The speed of light in a vacuum, denoted by the symbol 'c,' is considered a fundamental constant of nature. In the theory of relativity, formulated by Albert Einstein, the speed of light plays a crucial role.
According to the theory of relativity, the speed of light is achievable and constant for all observers in all inertial reference frames. It is the maximum speed at which information, energy, or any physical interaction can propagate through space.
In practical terms, light is an electromagnetic wave, and its speed is determined by the properties of electromagnetic fields and the permeability and permittivity of free space. These properties give rise to the speed of light being approximately 299,792,458 meters per second (or about 186,282 miles per second).

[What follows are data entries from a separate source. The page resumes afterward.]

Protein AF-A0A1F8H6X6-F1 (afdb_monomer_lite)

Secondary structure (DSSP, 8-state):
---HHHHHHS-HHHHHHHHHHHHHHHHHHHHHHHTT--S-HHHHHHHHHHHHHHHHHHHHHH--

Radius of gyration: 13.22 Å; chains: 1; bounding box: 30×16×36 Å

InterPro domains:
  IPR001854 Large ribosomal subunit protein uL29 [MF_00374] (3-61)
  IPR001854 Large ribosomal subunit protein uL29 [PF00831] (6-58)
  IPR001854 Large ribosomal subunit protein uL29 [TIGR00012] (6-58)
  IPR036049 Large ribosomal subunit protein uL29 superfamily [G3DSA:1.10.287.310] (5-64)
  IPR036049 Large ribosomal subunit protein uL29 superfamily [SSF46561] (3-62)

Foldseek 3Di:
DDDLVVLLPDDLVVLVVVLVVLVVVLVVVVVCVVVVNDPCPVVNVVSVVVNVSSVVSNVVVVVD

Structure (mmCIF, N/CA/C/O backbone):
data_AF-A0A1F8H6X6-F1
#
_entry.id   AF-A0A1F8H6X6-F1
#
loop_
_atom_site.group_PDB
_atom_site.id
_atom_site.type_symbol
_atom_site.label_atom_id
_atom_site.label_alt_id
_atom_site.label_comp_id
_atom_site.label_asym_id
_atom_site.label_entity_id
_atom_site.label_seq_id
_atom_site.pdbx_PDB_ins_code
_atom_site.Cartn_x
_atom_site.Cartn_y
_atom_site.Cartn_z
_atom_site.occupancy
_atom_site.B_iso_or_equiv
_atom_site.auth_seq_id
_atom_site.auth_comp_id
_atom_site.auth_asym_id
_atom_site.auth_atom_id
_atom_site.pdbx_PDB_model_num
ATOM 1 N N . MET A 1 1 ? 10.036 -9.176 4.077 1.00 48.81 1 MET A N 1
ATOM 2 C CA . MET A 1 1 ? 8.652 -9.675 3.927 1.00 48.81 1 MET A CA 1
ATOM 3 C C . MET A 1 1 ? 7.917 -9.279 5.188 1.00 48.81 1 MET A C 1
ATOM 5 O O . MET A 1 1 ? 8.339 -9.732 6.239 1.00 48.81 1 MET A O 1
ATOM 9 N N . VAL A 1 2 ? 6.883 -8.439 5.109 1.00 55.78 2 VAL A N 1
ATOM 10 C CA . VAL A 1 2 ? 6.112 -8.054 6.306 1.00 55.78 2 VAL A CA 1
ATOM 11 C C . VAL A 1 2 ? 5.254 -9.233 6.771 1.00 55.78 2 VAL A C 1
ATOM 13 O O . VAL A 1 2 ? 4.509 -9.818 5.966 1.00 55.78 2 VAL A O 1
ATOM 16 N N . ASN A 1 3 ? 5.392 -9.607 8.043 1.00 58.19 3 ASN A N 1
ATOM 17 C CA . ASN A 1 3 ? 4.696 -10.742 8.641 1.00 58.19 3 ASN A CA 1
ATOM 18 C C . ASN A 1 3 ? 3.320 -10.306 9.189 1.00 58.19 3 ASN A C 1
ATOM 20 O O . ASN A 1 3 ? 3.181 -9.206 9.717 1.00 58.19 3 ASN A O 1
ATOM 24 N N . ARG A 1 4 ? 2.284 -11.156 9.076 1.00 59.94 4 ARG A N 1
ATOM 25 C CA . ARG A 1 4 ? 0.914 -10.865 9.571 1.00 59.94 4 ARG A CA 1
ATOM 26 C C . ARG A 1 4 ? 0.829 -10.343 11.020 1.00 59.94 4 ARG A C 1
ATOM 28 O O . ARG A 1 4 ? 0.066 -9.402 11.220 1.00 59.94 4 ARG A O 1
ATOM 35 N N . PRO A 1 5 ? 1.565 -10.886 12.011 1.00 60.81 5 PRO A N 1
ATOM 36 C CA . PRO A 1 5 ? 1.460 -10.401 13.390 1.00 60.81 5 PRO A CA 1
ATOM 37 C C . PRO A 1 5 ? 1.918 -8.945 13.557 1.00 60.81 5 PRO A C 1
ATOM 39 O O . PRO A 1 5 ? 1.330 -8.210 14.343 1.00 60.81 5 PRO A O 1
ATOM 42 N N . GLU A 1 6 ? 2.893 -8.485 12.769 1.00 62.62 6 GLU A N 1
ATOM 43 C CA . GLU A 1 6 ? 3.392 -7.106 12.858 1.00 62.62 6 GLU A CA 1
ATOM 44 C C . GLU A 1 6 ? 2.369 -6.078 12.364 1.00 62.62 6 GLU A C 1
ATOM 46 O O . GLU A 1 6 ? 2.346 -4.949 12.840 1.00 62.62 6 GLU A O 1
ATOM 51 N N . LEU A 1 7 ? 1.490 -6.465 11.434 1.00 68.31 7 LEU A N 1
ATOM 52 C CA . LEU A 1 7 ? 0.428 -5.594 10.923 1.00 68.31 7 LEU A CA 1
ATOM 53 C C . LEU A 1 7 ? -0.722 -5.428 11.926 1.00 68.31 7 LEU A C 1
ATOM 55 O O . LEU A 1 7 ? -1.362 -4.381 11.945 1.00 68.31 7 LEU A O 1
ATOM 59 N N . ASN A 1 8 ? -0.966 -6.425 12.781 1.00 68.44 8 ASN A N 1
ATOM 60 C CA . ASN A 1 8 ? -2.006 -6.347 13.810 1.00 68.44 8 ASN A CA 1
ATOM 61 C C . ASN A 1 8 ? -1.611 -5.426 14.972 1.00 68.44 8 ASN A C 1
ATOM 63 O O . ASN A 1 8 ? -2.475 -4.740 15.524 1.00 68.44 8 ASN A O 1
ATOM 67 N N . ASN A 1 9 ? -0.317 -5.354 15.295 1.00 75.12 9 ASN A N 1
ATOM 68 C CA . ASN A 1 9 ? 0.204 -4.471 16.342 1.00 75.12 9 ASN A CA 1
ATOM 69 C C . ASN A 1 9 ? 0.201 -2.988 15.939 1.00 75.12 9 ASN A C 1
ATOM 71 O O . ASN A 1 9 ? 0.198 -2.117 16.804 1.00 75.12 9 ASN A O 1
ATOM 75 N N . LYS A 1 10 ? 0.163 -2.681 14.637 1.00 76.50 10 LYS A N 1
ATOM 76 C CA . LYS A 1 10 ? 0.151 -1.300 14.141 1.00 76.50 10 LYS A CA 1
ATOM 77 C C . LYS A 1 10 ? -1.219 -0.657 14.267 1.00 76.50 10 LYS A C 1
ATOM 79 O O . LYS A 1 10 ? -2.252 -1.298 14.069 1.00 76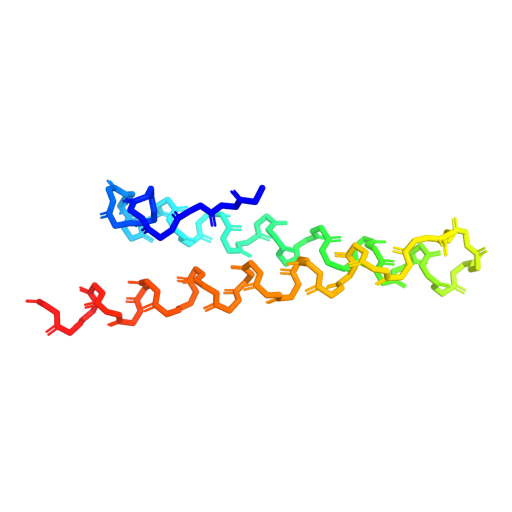.50 10 LYS A O 1
ATOM 84 N N . SER A 1 11 ? -1.245 0.637 14.563 1.00 82.56 11 SER A N 1
ATOM 85 C CA . SER A 1 11 ? -2.489 1.409 14.562 1.00 82.56 11 SER A CA 1
ATOM 86 C C . SER A 1 11 ? -3.043 1.560 13.139 1.00 82.56 11 SER A C 1
ATOM 88 O O . SER A 1 11 ? -2.297 1.530 12.159 1.00 82.56 11 SER A O 1
ATOM 90 N N . SER A 1 12 ? -4.354 1.771 13.008 1.00 82.69 12 SER A N 1
ATOM 91 C CA . SER A 1 12 ? -5.008 2.047 11.720 1.00 82.69 12 SER A CA 1
ATOM 92 C C . SER A 1 12 ? -4.373 3.239 10.992 1.00 82.69 12 SER A C 1
ATOM 94 O O . SER A 1 12 ? -4.335 3.268 9.763 1.00 82.69 12 SER A O 1
ATOM 96 N N . LEU A 1 13 ? -3.838 4.208 11.742 1.00 85.69 13 LEU A N 1
ATOM 97 C CA . LEU A 1 13 ? -3.141 5.376 11.201 1.00 85.69 13 LEU A CA 1
ATOM 98 C C . LEU A 1 13 ? -1.788 4.984 10.581 1.00 85.69 13 LEU A C 1
ATOM 100 O O . LEU A 1 13 ? -1.516 5.324 9.431 1.00 85.69 13 LEU A O 1
ATOM 104 N N . GLU A 1 14 ? -1.002 4.163 11.279 1.00 84.69 14 GLU A N 1
ATOM 105 C CA . GLU A 1 14 ? 0.269 3.634 10.767 1.00 84.69 14 GLU A CA 1
ATOM 106 C C . GLU A 1 14 ? 0.083 2.716 9.557 1.00 84.69 14 GLU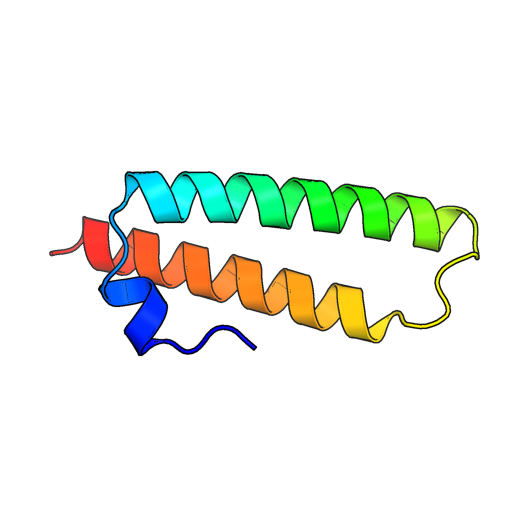 A C 1
ATOM 108 O O . GLU A 1 14 ? 0.848 2.784 8.596 1.00 84.69 14 GLU A O 1
ATOM 113 N N . LEU A 1 15 ? -0.959 1.882 9.564 1.00 86.44 15 LEU A N 1
ATOM 114 C CA . LEU A 1 15 ? -1.293 1.034 8.420 1.00 86.44 15 LEU A CA 1
ATOM 115 C C . LEU A 1 15 ? -1.667 1.872 7.189 1.00 86.44 15 LEU A C 1
ATOM 117 O O . LEU A 1 15 ? -1.259 1.541 6.076 1.00 86.44 15 LEU A O 1
ATOM 121 N N . ASN A 1 16 ? -2.394 2.979 7.371 1.00 88.00 16 ASN A N 1
ATOM 122 C CA . ASN A 1 16 ? -2.684 3.916 6.283 1.00 88.00 16 ASN A CA 1
ATOM 123 C C . ASN A 1 16 ? -1.421 4.621 5.773 1.00 88.00 16 ASN A C 1
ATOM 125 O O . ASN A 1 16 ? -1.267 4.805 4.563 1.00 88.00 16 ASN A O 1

Achieving the speed of light requires the absence of mass or a form of energy that has no mass. Photons, which are massless particles and carriers of electromagnetic radiation, travel at the speed of light in a vacuum. They do not experience the same constraints as objects with mass and can achieve the speed of light.
It's worth noting that objects with mass, such as particles with rest mass, require an infinite amount of energy to accelerate them to the speed of light. This is due to the increase in their relativistic mass as they approach the speed of light, as described by Einstein's theory of relativity.
Therefore, while the speed of light is achievable for massless particles like photons, it is unattainable for objects with rest mass, as they would require infinite energy to reach or exceed the speed of light.